Unifying Symbolic Music Arrangement: Track-Aware Reconstruction and Structured Tokenization¶
Conference: NeurIPS 2025 arXiv: 2408.15176 Code: https://www.oulongshen.xyz/automatic_arrangement Area: Audio & Speech / Symbolic Music Generation Keywords: music arrangement, symbolic music, multi-track music generation, music tokenization, self-supervised learning
TL;DR¶
This paper proposes a unified symbolic music arrangement framework that employs a segment-level self-supervised reconstruction objective (decoupling content from instrument style) and a novel multi-track tokenization scheme REMI-z, enabling a single pretrained model to handle diverse arrangement tasks—including orchestral arrangement, piano reduction, and drum arrangement—while surpassing task-specific state-of-the-art methods across all three benchmarks.
Background & Motivation¶
Music arrangement refers to the art of adapting a piece for different performance configurations, encompassing: - Reinterpretation: Rewriting for different instruments (e.g., orchestral → jazz ensemble) - Simplification: Reducing to a solo instrument (e.g., full band → piano) - Additive generation: Adding new tracks (e.g., adding drums to a song)

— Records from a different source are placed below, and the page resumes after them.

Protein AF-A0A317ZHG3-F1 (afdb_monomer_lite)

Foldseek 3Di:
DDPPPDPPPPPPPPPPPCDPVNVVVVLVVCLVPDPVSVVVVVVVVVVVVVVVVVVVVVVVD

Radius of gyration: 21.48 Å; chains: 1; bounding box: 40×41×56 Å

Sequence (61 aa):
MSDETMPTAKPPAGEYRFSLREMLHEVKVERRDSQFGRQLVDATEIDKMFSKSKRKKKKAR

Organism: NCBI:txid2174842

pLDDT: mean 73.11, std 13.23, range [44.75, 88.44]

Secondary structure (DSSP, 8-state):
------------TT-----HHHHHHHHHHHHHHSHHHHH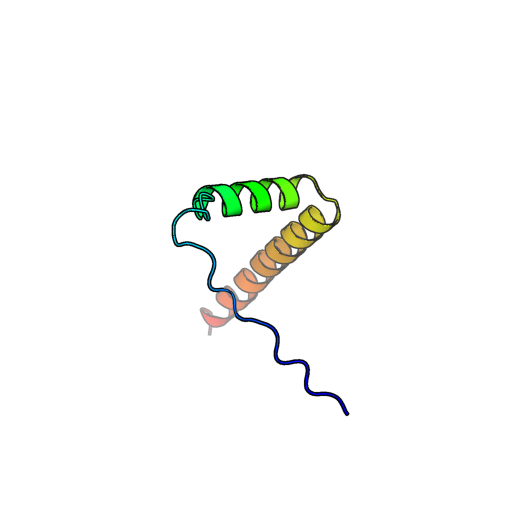HHHHHHHHHHHHHHHHHHHHT-

Structure (mmCIF, N/CA/C/O backbone):
data_AF-A0A317ZHG3-F1
#
_entry.id   AF-A0A317ZHG3-F1
#
loop_
_atom_site.group_PDB
_atom_site.id
_atom_site.type_symbol
_atom_site.label_atom_id
_atom_site.label_alt_id
_atom_site.label_comp_id
_atom_site.label_asym_id
_atom_site.label_entity_id
_atom_site.label_seq_id
_atom_site.pdbx_PDB_ins_code
_atom_site.Cartn_x
_atom_site.Cartn_y
_atom_site.Cartn_z
_atom_site.occupancy
_atom_site.B_iso_or_equiv
_atom_site.auth_seq_id
_atom_site.auth_comp_id
_atom_site.auth_asym_id
_atom_site.auth_atom_id
_atom_site.pdbx_PDB_model_num
ATOM 1 N N . MET A 1 1 ? 1.516 -36.076 -26.601 1.00 44.75 1 MET A N 1
ATOM 2 C CA . MET A 1 1 ? 1.846 -35.520 -25.275 1.00 44.75 1 MET A CA 1
ATOM 3 C C . MET A 1 1 ? 3.347 -35.357 -25.274 1.00 44.75 1 MET A C 1
ATOM 5 O O . MET A 1 1 ? 4.037 -36.366 -25.293 1.00 44.75 1 MET A O 1
ATOM 9 N N . SER A 1 2 ? 3.824 -34.129 -25.447 1.00 46.75 2 SER A N 1
ATOM 10 C CA . SER A 1 2 ? 5.249 -33.830 -25.583 1.00 46.75 2 SER A CA 1
ATOM 11 C C . SER A 1 2 ? 5.694 -33.185 -24.279 1.00 46.75 2 SER A C 1
ATOM 13 O O . SER A 1 2 ? 5.264 -32.073 -23.982 1.00 46.75 2 SER A O 1
ATOM 15 N N . ASP A 1 3 ? 6.478 -33.911 -23.487 1.00 53.03 3 ASP A N 1
ATOM 16 C CA . ASP A 1 3 ? 7.113 -33.391 -22.279 1.00 53.03 3 ASP A CA 1
ATOM 17 C C . ASP A 1 3 ? 8.192 -32.376 -22.683 1.00 53.03 3 ASP A C 1
ATOM 19 O O . ASP A 1 3 ? 9.322 -32.736 -23.012 1.00 53.03 3 ASP A O 1
ATOM 23 N N . GLU A 1 4 ? 7.835 -31.091 -22.695 1.00 55.72 4 GLU A N 1
ATOM 24 C CA . GLU A 1 4 ? 8.805 -30.000 -22.760 1.00 55.72 4 GLU A CA 1
ATOM 25 C C . GLU A 1 4 ? 9.480 -29.853 -21.393 1.00 55.72 4 GLU A C 1
ATOM 27 O O . GLU A 1 4 ? 9.008 -29.160 -20.490 1.00 55.72 4 GLU A O 1
ATOM 32 N N . THR A 1 5 ? 10.618 -30.520 -21.218 1.00 62.00 5 THR A N 1
ATOM 33 C CA . THR A 1 5 ? 11.536 -30.211 -20.122 1.00 62.00 5 THR A CA 1
ATOM 34 C C . THR A 1 5 ? 12.117 -28.816 -20.349 1.00 62.00 5 THR A C 1
ATOM 36 O O . THR A 1 5 ? 13.027 -28.635 -21.159 1.00 62.00 5 THR A O 1
ATOM 39 N N . MET A 1 6 ? 11.579 -27.823 -19.640 1.00 68.00 6 MET A N 1
ATOM 40 C CA . MET A 1 6 ? 12.111 -26.459 -19.602 1.00 68.00 6 MET A CA 1
ATOM 41 C C . MET A 1 6 ? 13.583 -26.488 -19.156 1.00 68.00 6 MET A C 1
ATOM 43 O O . MET A 1 6 ? 13.888 -27.109 -18.132 1.00 68.00 6 MET A O 1
ATOM 47 N N . PRO A 1 7 ? 14.513 -25.811 -19.853 1.00 58.84 7 PRO A N 1
ATOM 48 C CA . PRO A 1 7 ? 15.878 -25.701 -19.371 1.00 58.84 7 PRO A CA 1
ATOM 49 C C . PRO A 1 7 ? 15.871 -24.856 -18.093 1.00 58.84 7 PRO A C 1
ATOM 51 O O . PRO A 1 7 ? 15.644 -23.648 -18.129 1.00 58.84 7 PRO A O 1
ATOM 54 N N . THR A 1 8 ? 16.139 -25.478 -16.941 1.00 63.81 8 THR A N 1
ATOM 55 C CA . THR A 1 8 ? 16.445 -24.766 -15.694 1.00 63.81 8 THR A CA 1
ATOM 56 C C . THR A 1 8 ? 17.832 -24.139 -15.813 1.00 63.81 8 THR A C 1
ATOM 58 O O . THR A 1 8 ? 18.801 -24.601 -15.206 1.00 63.81 8 THR A O 1
ATOM 61 N N . ALA A 1 9 ? 17.950 -23.102 -16.639 1.00 64.06 9 ALA A N 1
ATOM 62 C CA . ALA A 1 9 ? 19.109 -22.232 -16.649 1.00 64.06 9 ALA A CA 1
ATOM 63 C C . ALA A 1 9 ? 19.132 -21.509 -15.300 1.00 64.06 9 ALA A C 1
ATOM 65 O O . ALA A 1 9 ?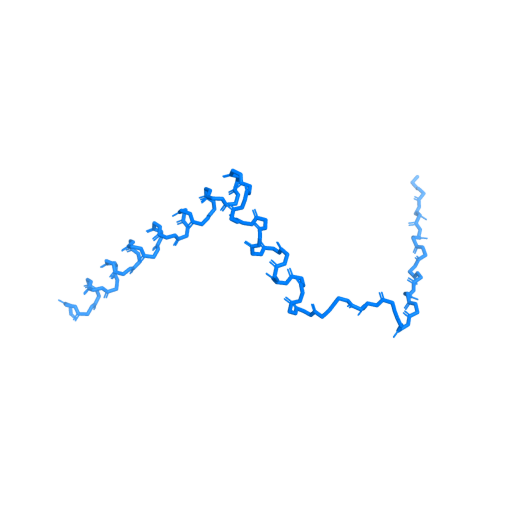 18.337 -20.608 -15.040 1.00 64.06 9 ALA A O 1
ATOM 66 N N . LYS A 1 10 ? 20.006 -21.964 -14.399 1.00 65.00 10 LYS A N 1
ATOM 67 C CA . LYS A 1 10 ? 20.277 -21.268 -13.145 1.00 65.00 10 LYS A CA 1
ATOM 68 C C . LYS A 1 10 ? 20.944 -19.941 -13.533 1.00 65.00 10 LYS A C 1
ATOM 70 O O . LYS A 1 10 ? 22.030 -19.992 -14.115 1.00 65.00 10 LYS A O 1
ATOM 75 N N . PRO A 1 11 ? 20.310 -18.782 -13.296 1.00 61.59 11 PRO A N 1
ATOM 76 C CA . PRO A 1 11 ? 20.879 -17.503 -13.698 1.00 61.59 11 PRO A CA 1
ATOM 77 C C . PRO A 1 11 ? 22.237 -17.300 -13.006 1.00 61.59 11 PRO A C 1
ATOM 79 O O . PRO A 1 11 ? 22.412 -17.754 -11.866 1.00 61.59 11 PRO A O 1
ATOM 82 N N . PRO A 1 12 ? 23.216 -16.662 -13.676 1.00 60.09 12 PRO A N 1
ATOM 83 C CA . PRO A 1 12 ? 24.518 -16.385 -13.084 1.00 60.09 12 PRO A CA 1
ATOM 84 C C . PRO A 1 12 ? 24.334 -15.609 -11.774 1.00 60.09 12 PRO A C 1
ATOM 86 O O . PRO A 1 12 ? 23.504 -14.705 -11.679 1.00 60.09 12 PRO A O 1
ATOM 89 N N . ALA A 1 13 ? 25.110 -15.967 -10.749 1.00 60.38 13 ALA A N 1
ATOM 90 C CA . ALA A 1 13 ? 24.979 -15.487 -9.367 1.00 60.38 13 ALA A CA 1
ATOM 91 C C . ALA A 1 13 ? 25.296 -13.982 -9.155 1.00 60.38 13 ALA A C 1
ATOM 93 O O . ALA A 1 13 ? 25.668 -13.582 -8.055 1.00 60.38 13 ALA A O 1
ATOM 94 N N . GLY A 1 14 ? 25.171 -13.144 -10.189 1.00 58.69 14 GLY A N 1
ATOM 95 C CA . GLY A 1 14 ? 25.576 -11.736 -10.201 1.00 58.69 14 GLY A CA 1
ATOM 96 C C . GLY A 1 14 ? 24.509 -10.725 -10.638 1.00 58.69 14 GLY A C 1
ATOM 97 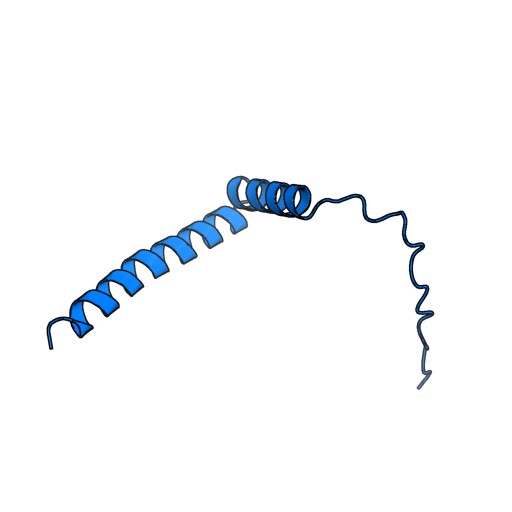O O . GLY A 1 14 ? 24.809 -9.535 -10.638 1.00 58.69 14 GLY A O 1
ATOM 98 N N . GLU A 1 15 ? 23.285 -11.141 -10.984 1.00 56.03 15 GLU A N 1
ATOM 99 C CA . GLU A 1 15 ? 22.301 -10.250 -11.640 1.00 56.03 15 GLU A CA 1
ATOM 100 C C . GLU A 1 15 ? 21.028 -9.939 -10.834 1.00 56.03 15 GLU A C 1
ATOM 102 O O . GLU A 1 15 ? 20.106 -9.317 -11.350 1.00 56.03 15 GLU A O 1
ATOM 107 N N . TYR A 1 16 ? 20.968 -10.267 -9.542 1.00 59.22 16 TYR A N 1
ATOM 108 C CA . TYR A 1 16 ? 19.868 -9.814 -8.676 1.00 59.22 16 TYR A CA 1
ATOM 109 C C . TYR A 1 16 ? 20.334 -8.672 -7.778 1.00 59.22 16 TYR A C 1
ATOM 111 O O . TYR A 1 16 ? 20.547 -8.831 -6.580 1.00 59.22 16 TYR A O 1
ATOM 119 N N . ARG A 1 17 ? 20.520 -7.498 -8.386 1.00 61.00 17 ARG A N 1
ATOM 120 C CA . ARG A 1 17 ? 20.876 -6.249 -7.693 1.00 61.00 17 ARG A CA 1
ATOM 121 C C . ARG A 1 17 ? 19.677 -5.493 -7.121 1.00 61.00 17 ARG A C 1
ATOM 123 O O . ARG A 1 17 ? 19.831 -4.342 -6.745 1.00 61.00 17 ARG A O 1
ATOM 130 N N . PHE A 1 18 ? 18.511 -6.118 -7.011 1.00 64.19 18 PHE A N 1
ATOM 131 C CA . PHE A 1 18 ? 17.416 -5.529 -6.252 1.00 64.19 18 PHE A CA 1
ATOM 132 C C . PHE A 1 18 ? 17.579 -5.950 -4.802 1.00 64.19 18 PHE A C 1
ATOM 134 O O . PHE A 1 18 ? 17.336 -7.102 -4.431 1.00 64.19 18 PHE A O 1
ATOM 141 N N . SER A 1 19 ? 18.035 -5.023 -3.965 1.00 81.06 19 SER A N 1
ATOM 142 C CA . SER A 1 19 ? 17.988 -5.253 -2.530 1.00 81.06 19 SER A CA 1
ATOM 143 C C . SER A 1 19 ? 16.525 -5.479 -2.130 1.00 81.06 19 SER A C 1
ATOM 145 O O . SER A 1 19 ? 15.621 -4.822 -2.646 1.00 81.06 19 SER A O 1
ATOM 147 N N . LEU A 1 20 ? 16.256 -6.388 -1.185 1.00 83.56 20 LEU A N 1
ATOM 148 C CA . LEU A 1 20 ? 14.896 -6.601 -0.657 1.00 83.56 20 LEU A CA 1
ATOM 149 C C . LEU A 1 20 ? 14.219 -5.273 -0.274 1.00 83.56 20 LEU A C 1
ATOM 151 O O . LEU A 1 20 ? 13.014 -5.099 -0.425 1.00 83.56 20 LEU A O 1
ATOM 155 N N . ARG A 1 21 ? 15.023 -4.316 0.188 1.00 84.69 21 ARG A N 1
ATOM 156 C CA . ARG A 1 21 ? 14.601 -2.961 0.517 1.00 84.69 21 ARG A CA 1
ATOM 157 C C . ARG A 1 21 ? 14.036 -2.191 -0.680 1.00 84.69 21 ARG A C 1
ATOM 159 O O . ARG A 1 21 ? 13.024 -1.518 -0.506 1.00 84.69 21 ARG A O 1
ATOM 166 N N . GLU A 1 22 ? 14.666 -2.263 -1.848 1.00 83.62 22 GLU A N 1
ATOM 167 C CA . GLU A 1 22 ? 14.194 -1.586 -3.065 1.00 83.62 22 GLU A CA 1
ATOM 168 C C . GLU A 1 22 ? 12.882 -2.192 -3.555 1.00 83.62 22 GLU A C 1
ATOM 170 O O . GLU A 1 22 ? 11.920 -1.456 -3.754 1.00 83.62 22 GLU A O 1
ATOM 175 N N . MET A 1 23 ? 12.780 -3.524 -3.593 1.00 85.69 23 MET A N 1
ATOM 176 C CA . MET A 1 23 ? 11.529 -4.198 -3.969 1.00 85.69 23 MET A CA 1
ATOM 177 C C . MET A 1 23 ? 10.3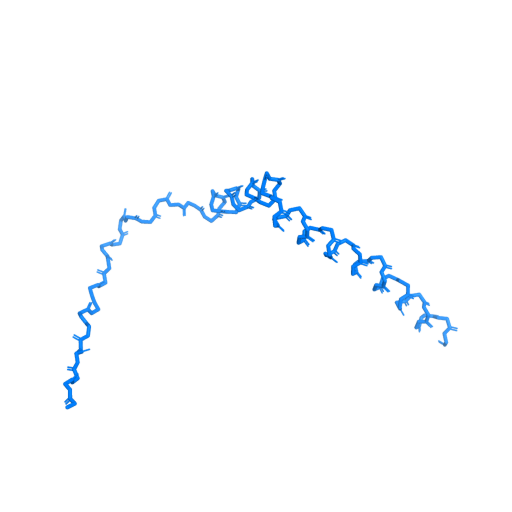73 -3.815 -3.036 1.00 85.69 23 MET A C 1
ATOM 179 O O . MET A 1 23 ? 9.263 -3.520 -3.475 1.00 85.69 23 MET A O 1
ATOM 183 N N . LEU A 1 24 ? 10.624 -3.758 -1.724 1.00 88.19 24 LEU A N 1
ATOM 184 C CA . LEU A 1 24 ? 9.612 -3.319 -0.760 1.00 88.19 24 LEU A CA 1
ATOM 185 C C . LEU A 1 24 ? 9.242 -1.838 -0.925 1.00 88.19 24 LEU A C 1
ATOM 187 O O . LEU A 1 24 ? 8.104 -1.460 -0.640 1.00 88.19 24 LEU A O 1
ATOM 191 N N . HIS A 1 25 ? 10.185 -0.999 -1.357 1.00 88.44 25 HIS A N 1
ATOM 192 C CA . HIS A 1 25 ? 9.931 0.410 -1.629 1.00 88.44 25 HIS A CA 1
ATOM 193 C C . HIS A 1 25 ? 9.036 0.587 -2.860 1.00 88.44 25 HIS A C 1
ATOM 195 O O . HIS A 1 25 ? 8.041 1.303 -2.778 1.00 88.44 25 HIS A O 1
ATOM 201 N N . GLU A 1 26 ? 9.329 -0.110 -3.955 1.00 85.75 26 GLU A N 1
ATOM 20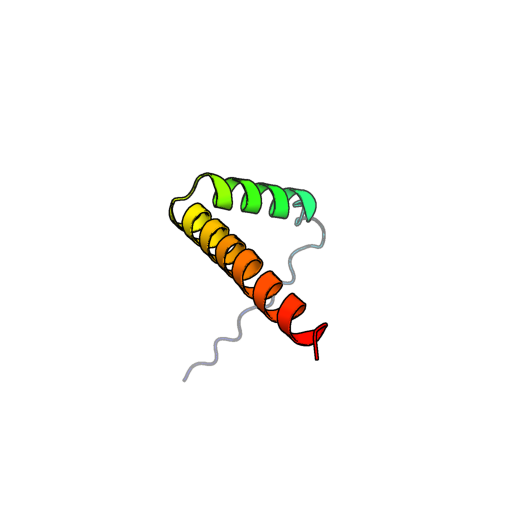2 C CA . GLU A 1 26 ? 8.520 -0.093 -5.179 1.00 85.75 26 GLU A CA 1
ATOM 203 C C . GLU A 1 26 ? 7.085 -0.553 -4.910 1.00 85.75 26 GLU A C 1
ATOM 205 O O . GLU A 1 26 ? 6.134 0.169 -5.210 1.00 85.75 26 GLU A O 1
ATOM 210 N N . VAL A 1 27 ? 6.918 -1.678 -4.208 1.00 86.50 27 VAL A N 1
ATOM 211 C CA . VAL A 1 27 ? 5.592 -2.178 -3.808 1.00 86.50 27 VAL A CA 1
ATOM 212 C C . VAL A 1 27 ? 4.850 -1.167 -2.928 1.00 86.50 27 VAL A C 1
ATOM 214 O O . VAL A 1 27 ? 3.627 -1.034 -3.007 1.00 86.50 27 VAL A O 1
ATOM 217 N N . LYS A 1 28 ? 5.560 -0.434 -2.063 1.00 86.12 28 LYS A N 1
ATOM 218 C CA . LYS A 1 28 ? 4.946 0.605 -1.226 1.00 86.12 28 LYS A CA 1
ATOM 219 C C . LYS A 1 28 ? 4.456 1.791 -2.060 1.00 86.12 28 LYS A C 1
ATOM 221 O O . LYS A 1 28 ? 3.384 2.317 -1.760 1.00 86.12 28 LYS A O 1
ATOM 226 N N . VAL A 1 29 ? 5.220 2.204 -3.069 1.00 86.88 29 VAL A N 1
ATOM 227 C CA . VAL A 1 29 ? 4.828 3.260 -4.014 1.00 86.88 29 VAL A CA 1
ATOM 228 C C . VAL A 1 29 ? 3.597 2.817 -4.809 1.00 86.88 29 VAL A C 1
ATOM 230 O O . VAL A 1 29 ? 2.585 3.515 -4.810 1.00 86.88 29 VAL A O 1
ATOM 233 N N . GLU A 1 30 ? 3.607 1.601 -5.358 1.00 85.69 30 GLU A N 1
ATOM 234 C CA . GLU A 1 30 ? 2.477 1.049 -6.114 1.00 85.69 30 GLU A CA 1
ATOM 235 C C . GLU A 1 30 ? 1.191 0.965 -5.276 1.00 85.69 30 GLU A C 1
ATOM 237 O O . GLU A 1 30 ? 0.106 1.326 -5.742 1.00 85.69 30 GLU A O 1
ATOM 242 N N . ARG A 1 31 ? 1.300 0.556 -4.004 1.00 86.56 31 ARG A N 1
ATOM 243 C CA . ARG A 1 31 ? 0.158 0.520 -3.077 1.00 86.56 31 ARG A CA 1
ATOM 244 C C . ARG A 1 31 ? -0.441 1.898 -2.798 1.00 86.56 31 ARG A C 1
ATOM 246 O O . ARG A 1 31 ? -1.629 1.985 -2.511 1.00 86.56 31 ARG A O 1
ATOM 253 N N . ARG A 1 32 ? 0.358 2.965 -2.855 1.00 82.00 32 ARG A N 1
ATOM 254 C CA . ARG A 1 32 ? -0.109 4.340 -2.636 1.00 82.00 32 ARG A CA 1
ATOM 255 C C . ARG A 1 32 ? -0.791 4.906 -3.883 1.00 82.00 32 ARG A C 1
ATOM 257 O O . ARG A 1 32 ? -1.854 5.529 -3.789 1.00 82.00 32 ARG A O 1
ATOM 264 N N . ASP A 1 33 ? -0.181 4.679 -5.039 1.00 85.94 33 ASP A N 1
ATOM 265 C CA . ASP A 1 33 ? -0.505 5.437 -6.246 1.00 85.94 33 ASP A CA 1
ATOM 266 C C . ASP A 1 33 ? -1.542 4.727 -7.131 1.00 85.94 33 ASP A C 1
ATOM 268 O O . ASP A 1 33 ? -2.344 5.392 -7.795 1.00 85.94 33 ASP A O 1
ATOM 272 N N . SER A 1 34 ? -1.641 3.395 -7.058 1.00 87.75 34 SER A N 1
ATOM 273 C CA . SER A 1 34 ? -2.679 2.637 -7.767 1.00 87.75 34 SER A CA 1
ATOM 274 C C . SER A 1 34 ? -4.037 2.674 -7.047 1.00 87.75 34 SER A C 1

Prior work designs independent models for each task, giving rise to three core problems:
Lack of cross-task generalizability: Each arrangement task relies on dedicated architectures and training protocols, precluding the sharing of musical knowledge.
Data bottleneck: End-to-end methods depend on parallel datasets (i.e., multiple arrangement versions of the same piece), which are extremely scarce.
Tokenization limitations: Existing strictly chronological schemes such as REMI+ interleave notes from different instruments, fragmenting content and impeding instrument-level control.
Core insight: All arrangement tasks share a common structure—generating new musical tracks based on existing ones, subject to content and instrument constraints. This can be realized through a unified self-supervised reconstruction objective and structured tokenization.
Method¶
Overall Architecture¶
A decoder-only Transformer with 80M parameters is employed. The model is first pretrained with standard next-token prediction on the large-scale Los Angeles MIDI dataset (405K files), then fine-tuned on the Slakh2100 dataset via a unified reconstruction objective to support multiple arrangement tasks. The input sequence follows the format [condition]<SEP>[target], with cross-entropy loss computed only over the target subsequence.
Key Designs¶
-
Segment-level decoupled reconstruction objective:
- The input music is decomposed into three token streams:
- Instrument condition \(I(\cdot)\): Specifies the instruments used in the target segment, sorted by pitch register (treble first), enabling instrument and voice control.
- Content condition \(C(\cdot)\): A pure note sequence extracted from the source music with instrument markers removed, sorted chronologically and deduplicated, encoding what is played rather than who plays it or how.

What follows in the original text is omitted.